To serve our far-flung members better, we have an online website where members can post fishing reports, ask for boating-engine-fishing-tackle-rigging advice, etc. We have members in places like Guam, Tahiti, Cayman Islands, Australia and the Bahamas but most are clustered in SE Florida, Norfolk Va, and the Gulf States of Fla Alabama Mississippi Louisiana and Texas.

We have four main focuses - bottomfishing, swordfishing, deepdropping and fisheries regs issues. 
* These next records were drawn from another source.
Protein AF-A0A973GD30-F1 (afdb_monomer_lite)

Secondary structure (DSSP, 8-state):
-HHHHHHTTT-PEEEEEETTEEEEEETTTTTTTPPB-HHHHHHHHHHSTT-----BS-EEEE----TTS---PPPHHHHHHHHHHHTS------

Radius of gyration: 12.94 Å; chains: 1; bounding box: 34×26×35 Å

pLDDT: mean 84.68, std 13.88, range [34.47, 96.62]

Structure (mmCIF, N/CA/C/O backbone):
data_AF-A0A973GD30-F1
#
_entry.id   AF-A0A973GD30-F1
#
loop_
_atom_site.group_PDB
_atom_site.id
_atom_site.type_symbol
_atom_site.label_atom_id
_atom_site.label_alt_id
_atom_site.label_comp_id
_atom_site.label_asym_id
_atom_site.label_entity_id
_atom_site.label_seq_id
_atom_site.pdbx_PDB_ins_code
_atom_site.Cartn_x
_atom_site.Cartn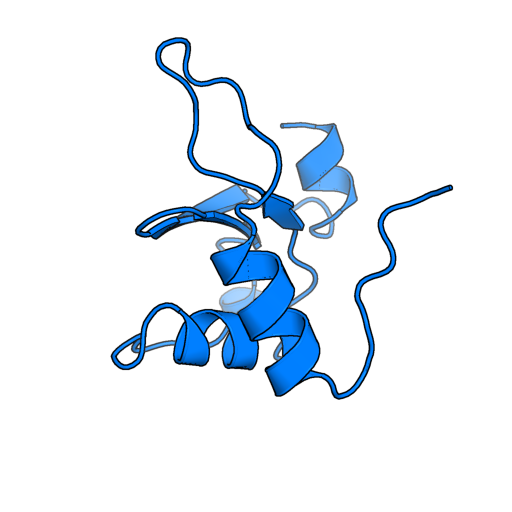_y
_atom_site.Cartn_z
_atom_site.occupancy
_atom_site.B_iso_or_equiv
_atom_site.auth_seq_id
_atom_site.auth_comp_id
_atom_site.auth_asym_id
_atom_site.auth_atom_id
_atom_site.pdbx_PDB_model_num
ATOM 1 N N . LEU A 1 1 ? 11.795 6.688 -6.803 1.00 64.75 1 LEU A N 1
ATOM 2 C CA . LEU A 1 1 ? 11.707 7.157 -5.396 1.00 64.75 1 LEU A CA 1
ATOM 3 C C . LEU A 1 1 ? 11.060 8.535 -5.261 1.00 64.75 1 LEU A C 1
ATOM 5 O O . LEU A 1 1 ? 10.055 8.616 -4.572 1.00 64.75 1 LEU A O 1
ATOM 9 N N . ASP A 1 2 ? 11.543 9.594 -5.922 1.00 68.19 2 ASP A N 1
ATOM 10 C CA . ASP A 1 2 ? 10.949 10.942 -5.764 1.00 68.19 2 ASP A CA 1
ATOM 11 C C . ASP A 1 2 ? 9.473 11.023 -6.190 1.00 68.19 2 ASP A C 1
ATOM 13 O O . ASP A 1 2 ? 8.666 11.652 -5.510 1.00 68.19 2 ASP A O 1
ATOM 17 N N . GLY A 1 3 ? 9.089 10.297 -7.246 1.00 71.75 3 GLY A N 1
ATOM 18 C CA . GLY A 1 3 ? 7.681 10.152 -7.634 1.00 71.75 3 GLY A CA 1
ATOM 19 C C . GLY A 1 3 ? 6.822 9.486 -6.553 1.00 71.75 3 GLY A C 1
ATOM 20 O O . GLY A 1 3 ? 5.717 9.942 -6.282 1.00 71.75 3 GLY A O 1
ATOM 21 N N . PHE A 1 4 ? 7.340 8.463 -5.866 1.00 72.25 4 PHE A N 1
ATOM 22 C CA . PHE A 1 4 ? 6.626 7.819 -4.759 1.00 72.25 4 PHE A CA 1
ATOM 23 C C . PHE A 1 4 ? 6.540 8.724 -3.536 1.00 72.25 4 PHE A C 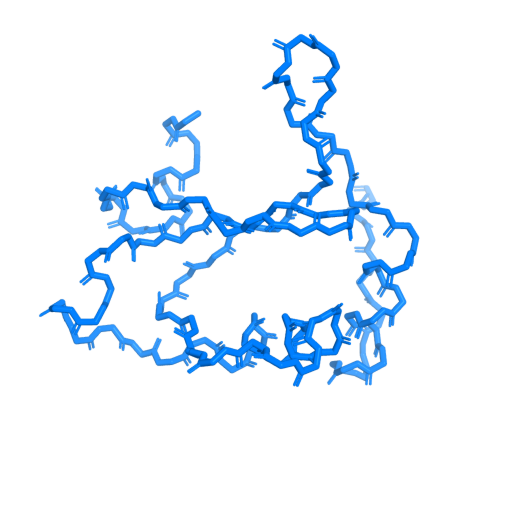1
ATOM 25 O O . PHE A 1 4 ? 5.477 8.798 -2.932 1.00 72.25 4 PHE A O 1
ATOM 32 N N . ARG A 1 5 ? 7.597 9.485 -3.221 1.00 74.75 5 ARG A N 1
ATOM 33 C CA . ARG A 1 5 ? 7.559 10.492 -2.147 1.00 74.75 5 ARG A CA 1
ATOM 34 C C . ARG A 1 5 ? 6.453 11.515 -2.369 1.00 74.75 5 ARG A C 1
ATOM 36 O O . ARG A 1 5 ? 5.765 11.863 -1.419 1.00 74.75 5 ARG A O 1
ATOM 43 N N . ALA A 1 6 ? 6.242 11.952 -3.610 1.00 71.69 6 ALA A N 1
ATOM 44 C CA . ALA A 1 6 ? 5.135 12.847 -3.941 1.00 71.69 6 ALA A CA 1
ATOM 45 C C . ALA A 1 6 ? 3.755 12.200 -3.705 1.00 71.69 6 ALA A C 1
ATOM 47 O O . ALA A 1 6 ? 2.809 12.894 -3.348 1.00 71.69 6 ALA A O 1
ATOM 48 N N . VAL A 1 7 ? 3.640 10.877 -3.871 1.00 72.62 7 VAL A N 1
ATOM 49 C CA . VAL A 1 7 ? 2.402 10.125 -3.609 1.00 72.62 7 VAL A CA 1
ATOM 50 C C . VAL A 1 7 ? 2.159 9.929 -2.110 1.00 72.62 7 VAL A C 1
ATOM 52 O O . VAL A 1 7 ? 1.011 9.997 -1.683 1.00 72.62 7 VAL A O 1
ATOM 55 N N . ILE A 1 8 ? 3.209 9.715 -1.310 1.00 77.88 8 ILE A N 1
ATOM 56 C CA . ILE A 1 8 ? 3.119 9.379 0.124 1.00 77.88 8 ILE A CA 1
ATOM 57 C C . ILE A 1 8 ? 3.339 10.575 1.074 1.00 77.88 8 ILE A C 1
ATOM 59 O O . ILE A 1 8 ? 3.792 10.394 2.199 1.00 77.88 8 ILE A O 1
ATOM 63 N N . ASP A 1 9 ? 3.018 11.793 0.627 1.00 73.44 9 ASP A N 1
ATOM 64 C CA . ASP A 1 9 ? 3.087 13.043 1.415 1.00 73.44 9 ASP A CA 1
ATOM 65 C C . ASP A 1 9 ? 4.503 13.440 1.898 1.00 73.44 9 ASP A C 1
ATOM 67 O O . ASP A 1 9 ? 4.700 14.032 2.957 1.00 73.44 9 ASP A O 1
ATOM 71 N N . GLY A 1 10 ? 5.528 13.116 1.103 1.00 69.06 10 GLY A N 1
ATOM 72 C CA . GLY A 1 10 ? 6.892 13.630 1.273 1.00 69.06 10 GLY A CA 1
ATOM 73 C C . GLY A 1 10 ? 7.709 13.014 2.416 1.00 69.06 10 GLY A C 1
ATOM 74 O O . GLY A 1 10 ? 8.812 13.492 2.684 1.00 69.06 10 GLY A O 1
ATOM 75 N N . GLY A 1 11 ? 7.203 11.971 3.078 1.00 78.12 11 GLY A N 1
ATOM 76 C CA . GLY A 1 11 ? 7.892 11.262 4.159 1.00 78.12 11 GLY A CA 1
ATOM 77 C C . GLY A 1 11 ? 9.027 10.326 3.723 1.00 78.12 11 GLY A C 1
ATOM 78 O O . GLY A 1 11 ? 9.373 10.204 2.541 1.00 78.12 11 GLY A O 1
ATOM 79 N N . TRP A 1 12 ? 9.613 9.640 4.709 1.00 88.88 12 TRP A N 1
ATOM 80 C CA . TRP A 1 12 ? 10.504 8.505 4.461 1.00 88.88 12 TRP A CA 1
ATOM 81 C C . TRP A 1 12 ? 9.689 7.337 3.909 1.00 88.88 12 TRP A C 1
ATOM 83 O O . TRP A 1 12 ? 8.589 7.068 4.380 1.00 88.88 12 TRP A O 1
ATOM 93 N N . ILE A 1 13 ? 10.203 6.685 2.865 1.00 90.69 13 ILE A N 1
ATOM 94 C CA . ILE A 1 13 ? 9.500 5.582 2.209 1.00 90.69 13 ILE A CA 1
ATOM 95 C C . ILE A 1 13 ? 9.848 4.280 2.926 1.00 90.69 13 ILE A C 1
ATOM 97 O O . ILE A 1 13 ? 11.016 3.898 2.962 1.00 90.69 13 ILE A O 1
ATOM 101 N N . GLU A 1 14 ? 8.824 3.561 3.368 1.00 92.06 14 GLU A N 1
ATOM 102 C CA . GLU A 1 14 ? 8.905 2.151 3.736 1.00 92.06 14 GLU A CA 1
ATOM 103 C C . GLU A 1 14 ? 8.349 1.284 2.600 1.00 92.06 14 GLU A C 1
ATOM 105 O O . GLU A 1 14 ? 7.351 1.641 1.970 1.00 92.06 14 GLU A O 1
ATOM 110 N N . ALA A 1 15 ? 8.987 0.138 2.350 1.00 92.62 15 ALA A N 1
ATOM 111 C CA . ALA A 1 15 ? 8.508 -0.880 1.422 1.00 92.62 15 ALA A CA 1
ATOM 112 C C . ALA A 1 15 ? 7.995 -2.107 2.190 1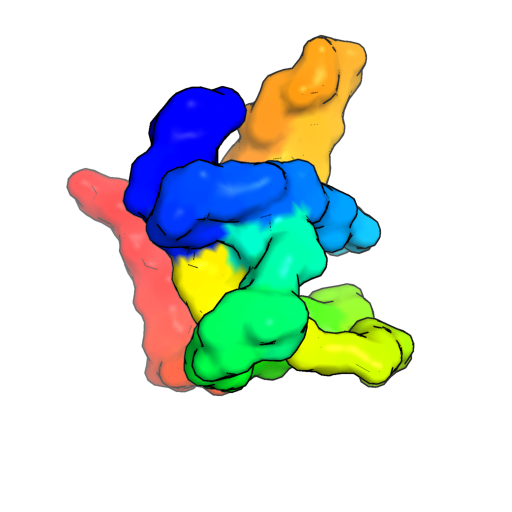.00 92.62 15 ALA A C 1
ATOM 114 O O . ALA A 1 15 ? 8.767 -2.819 2.832 1.00 92.62 15 ALA A O 1
ATOM 115 N N . VAL A 1 16 ? 6.704 -2.402 2.061 1.00 92.50 16 VAL A N 1
ATOM 116 C CA . VAL A 1 16 ? 6.058 -3.613 2.576 1.00 92.50 16 VAL A CA 1
ATOM 117 C C . VAL A 1 16 ? 5.870 -4.579 1.412 1.00 92.50 16 VAL A C 1
ATOM 119 O O . VAL A 1 16 ? 4.985 -4.391 0.580 1.00 92.50 16 VAL A O 1
ATOM 122 N N . SER A 1 17 ? 6.718 -5.603 1.330 1.00 91.12 17 SER A N 1
ATOM 123 C CA . SER A 1 17 ? 6.715 -6.551 0.207 1.00 91.12 17 SER A CA 1
ATOM 124 C C . SER A 1 17 ? 6.237 -7.936 0.624 1.00 91.12 17 SER A C 1
ATOM 126 O O . SER A 1 17 ? 6.511 -8.402 1.731 1.00 91.12 17 SER A O 1
ATOM 128 N N . GLY A 1 18 ? 5.539 -8.602 -0.288 1.00 87.19 18 GLY A N 1
ATOM 129 C CA . GLY A 1 18 ? 5.087 -9.980 -0.159 1.00 87.19 18 GLY A CA 1
ATOM 130 C C . GLY A 1 18 ? 5.051 -10.652 -1.526 1.00 87.19 18 GLY A C 1
ATOM 131 O O . GLY A 1 18 ? 5.535 -10.101 -2.511 1.00 87.19 18 GLY A O 1
ATOM 132 N N . ARG A 1 19 ? 4.473 -11.854 -1.597 1.00 85.50 19 ARG A N 1
ATOM 133 C CA . ARG A 1 19 ? 4.397 -12.585 -2.864 1.00 85.50 19 ARG A CA 1
ATOM 134 C C . ARG A 1 19 ? 3.527 -11.821 -3.867 1.00 85.50 19 ARG A C 1
ATOM 136 O O . ARG A 1 19 ? 2.334 -11.653 -3.638 1.00 85.50 19 ARG A O 1
ATOM 143 N N . GLY A 1 20 ? 4.121 -11.401 -4.974 1.00 84.62 20 GLY A N 1
ATOM 144 C CA . GLY A 1 20 ? 3.464 -10.727 -6.090 1.00 84.62 20 GLY A CA 1
ATOM 145 C C . GLY A 1 20 ? 3.191 -9.235 -5.894 1.00 84.62 20 GLY A C 1
ATOM 146 O O . GLY A 1 20 ? 2.480 -8.676 -6.734 1.00 84.62 20 GLY A O 1
ATOM 147 N N . PHE A 1 21 ? 3.704 -8.598 -4.830 1.00 90.38 21 PHE A N 1
ATOM 148 C CA . PHE A 1 21 ? 3.498 -7.167 -4.593 1.00 90.38 21 PHE A CA 1
ATOM 149 C C . PHE A 1 21 ? 4.595 -6.485 -3.765 1.00 90.38 21 PHE A C 1
ATOM 151 O O . PHE A 1 21 ? 5.188 -7.078 -2.860 1.00 90.38 21 PHE A O 1
ATOM 158 N N . THR A 1 22 ? 4.721 -5.178 -3.979 1.00 93.50 22 THR A N 1
ATOM 159 C CA . THR A 1 22 ? 5.367 -4.235 -3.065 1.00 93.50 22 THR A CA 1
ATOM 160 C C . THR A 1 22 ? 4.436 -3.050 -2.826 1.00 93.50 22 THR A C 1
ATOM 162 O O . THR A 1 22 ? 3.868 -2.482 -3.756 1.00 93.50 22 THR A O 1
ATOM 165 N N . LEU A 1 23 ? 4.239 -2.684 -1.560 1.00 93.12 23 LEU A N 1
ATOM 166 C CA . LEU A 1 23 ? 3.515 -1.483 -1.161 1.00 93.12 23 LEU A CA 1
ATOM 167 C C . LEU A 1 23 ? 4.487 -0.469 -0.563 1.00 93.12 23 LEU A C 1
ATOM 169 O O . LEU A 1 23 ? 5.203 -0.783 0.381 1.00 93.12 23 LEU A O 1
ATOM 173 N N . TYR A 1 24 ? 4.460 0.755 -1.073 1.00 93.31 24 TYR A N 1
ATOM 174 C CA . TYR A 1 24 ? 5.206 1.885 -0.538 1.00 93.31 24 TYR A CA 1
ATOM 175 C C . TYR A 1 24 ? 4.296 2.807 0.272 1.00 93.31 24 TYR A C 1
ATOM 177 O O . TYR A 1 24 ? 3.230 3.208 -0.206 1.00 93.31 24 TYR A O 1
ATOM 185 N N . CYS A 1 25 ? 4.721 3.170 1.480 1.00 94.12 25 CYS A N 1
ATOM 186 C CA . CYS A 1 25 ? 4.018 4.100 2.369 1.00 94.12 25 CYS A CA 1
ATOM 187 C C . CYS A 1 25 ? 4.995 4.975 3.167 1.00 94.12 25 CYS A C 1
ATOM 189 O O . CYS A 1 25 ? 6.207 4.783 3.098 1.00 94.12 25 CYS A O 1
ATOM 191 N N . ASP A 1 26 ? 4.464 5.952 3.907 1.00 93.81 26 ASP A N 1
ATOM 192 C CA . ASP A 1 26 ? 5.255 6.763 4.839 1.00 93.81 26 ASP A CA 1
ATOM 193 C C . ASP A 1 26 ? 5.629 5.933 6.073 1.00 93.81 26 ASP A C 1
ATOM 195 O O . ASP A 1 26 ? 4.755 5.572 6.866 1.00 93.81 26 ASP A O 1
ATOM 199 N N . GLU A 1 27 ? 6.925 5.664 6.236 1.00 93.88 27 GLU A N 1
ATOM 200 C CA . GLU A 1 27 ? 7.518 4.936 7.368 1.00 93.88 27 GLU A CA 1
ATOM 201 C C . GLU A 1 27 ? 7.095 5.544 8.718 1.00 93.88 27 GLU A C 1
ATOM 203 O O . GLU A 1 27 ? 6.856 4.853 9.709 1.00 93.88 27 GLU A O 1
ATOM 208 N N . GLU A 1 28 ? 6.926 6.866 8.763 1.00 93.69 28 GLU A N 1
ATOM 209 C CA . GLU A 1 28 ? 6.579 7.601 9.976 1.00 93.69 28 GLU A CA 1
ATOM 210 C C . GLU A 1 28 ? 5.076 7.884 10.088 1.00 93.69 28 GLU A C 1
ATOM 212 O O . GLU A 1 28 ? 4.654 8.628 10.978 1.00 93.69 28 GLU A O 1
ATOM 217 N N . GLY A 1 29 ? 4.236 7.304 9.224 1.00 93.38 29 GLY A N 1
ATOM 218 C CA . GLY A 1 29 ? 2.812 7.637 9.145 1.00 93.38 29 GLY A CA 1
ATOM 219 C C . GLY A 1 29 ? 2.062 7.484 10.476 1.00 93.38 29 GLY A C 1
ATOM 220 O O . GLY A 1 29 ? 1.166 8.273 10.784 1.00 93.38 29 GLY A O 1
ATOM 221 N N . LYS A 1 30 ? 2.464 6.521 11.317 1.00 92.94 30 LYS A N 1
ATOM 222 C CA . LYS A 1 30 ? 1.943 6.367 12.690 1.00 92.94 30 LYS A CA 1
ATOM 223 C C . LYS A 1 30 ? 2.377 7.509 13.608 1.00 92.94 30 LYS A C 1
ATOM 225 O O . LYS A 1 30 ? 1.538 8.076 14.302 1.00 92.94 30 LYS A O 1
ATOM 230 N N . ASN A 1 31 ? 3.663 7.860 13.588 1.00 93.81 31 ASN A N 1
ATOM 231 C CA . ASN A 1 31 ? 4.237 8.921 14.422 1.00 93.81 31 ASN A CA 1
ATOM 232 C C . ASN A 1 31 ? 3.676 10.300 14.049 1.00 93.81 31 ASN A C 1
ATOM 234 O O . ASN A 1 31 ? 3.442 11.133 14.919 1.00 93.81 31 ASN A O 1
ATOM 238 N N . LYS A 1 32 ? 3.395 10.513 12.760 1.00 92.25 32 LYS A N 1
ATOM 239 C CA . LYS A 1 32 ? 2.761 11.724 12.219 1.00 92.25 32 LYS A CA 1
ATOM 240 C C . LYS A 1 32 ? 1.253 11.796 12.482 1.00 92.25 32 LYS A C 1
ATOM 242 O O . LYS A 1 32 ? 0.638 12.823 12.216 1.00 92.25 32 LYS A O 1
ATOM 247 N N . GLY A 1 33 ? 0.639 10.721 12.983 1.00 93.38 33 GLY A N 1
ATOM 248 C CA . GLY A 1 33 ? -0.803 10.665 13.222 1.00 93.38 33 GLY A CA 1
ATOM 249 C C . GLY A 1 33 ? -1.637 10.685 11.937 1.00 93.38 33 GLY A C 1
ATOM 250 O O . GLY A 1 33 ? -2.761 11.194 11.944 1.00 93.38 33 GLY A O 1
ATOM 251 N N . LEU A 1 34 ? -1.106 10.150 10.829 1.00 93.06 34 LEU A N 1
ATOM 252 C CA . LEU A 1 34 ? -1.855 10.047 9.578 1.00 93.06 34 LEU A CA 1
ATOM 253 C C . LEU A 1 34 ? -3.089 9.156 9.754 1.00 93.06 34 LEU A C 1
ATOM 255 O O . LEU A 1 34 ? -3.182 8.310 10.643 1.00 93.06 34 LEU A O 1
ATOM 259 N N . ARG A 1 35 ? -4.083 9.334 8.885 1.00 95.31 35 ARG A N 1
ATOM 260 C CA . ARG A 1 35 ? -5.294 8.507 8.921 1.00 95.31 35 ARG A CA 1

Scott - to answer your tilefish question, in all five Gulf States thereare no size limits on Golden Tilefish. Texas, Louisiana, Mississippi, Alabama all have a 20 Golden Tile per person limit as part of the 20 fish per person Reef Fish aggregate bag limit. Only Florida went screwy with Gulfcoast Golden Tile bag limits - FWC lumps them in with the 4 Grouper per person agg bag. Still, at least it beats the total BS limit on the _east_ coast - 1 freakin' Golden Tile per person even though SAFMC/NMFS own friggin' "best science" says they won't be overfished at 3 G-Tiles per person.

Happy Sunday,

Mark

Catch-All

Pres., 100 Fathom Fishing Club


----------



## CATCH-ALL (Oct 6, 2009)

Scott - I just okayed your app.

Welcome aboard! 

Catch


----------



## CATCH-ALL (Oct 6, 2009)

*GULF OF MEXICO REGS - SNOWY & GOLDEN TILE - FEDL WATERS & STATES WATERS

GULF OF MEXICO FEDERAL GUMMINT REGS*







"Hi! I'm from the Gummint and I'm here to help!" 
*Snowy Grouper* - 4 per person, as part of 4 Grouper agg bag

*Golden Tilefish* - 20 per person, as part of 20 Reef Fish agg bag

*FLORIDA *








*Snowy Grouper *- 4 Snowys per person, as poart of the 4 Grouper aggregate bag limit

*Golden Tilefish* - 4 Golden Tile per person, as part of the 4 Grouper agg bag (sorry guys, you're FUCKED)


*ALABAMMY*







(Hey Alabama! Florida stole your flag and slapped a purty seal on it)
*Snowys -* not listed but assume they count towards the 5 Grouper p/p agg bag

*Golden Tile *- 20 per person, as part of 20 Reef Fish agg bag

*MISSISSIPPI*








*Snowys *- 5 per person, Grouper agg bag

*Golden Tile* - 20 per person, Reef Fish agg bag

*LOUISIANA*








*Snowys *- 5 per person, as part of the Grouper agg bag

*Golden Tile* - 20 per person, as part of Snapper agg bag 

*TEXAS *








*Snowys* - 4 per person, grouper agg bag

*Golden Tile* - 20 per person, reef fish agg bag
*in waters further than 9nm offshore, Texas limits conform to federal regs

Hope this helps....

Catch


----------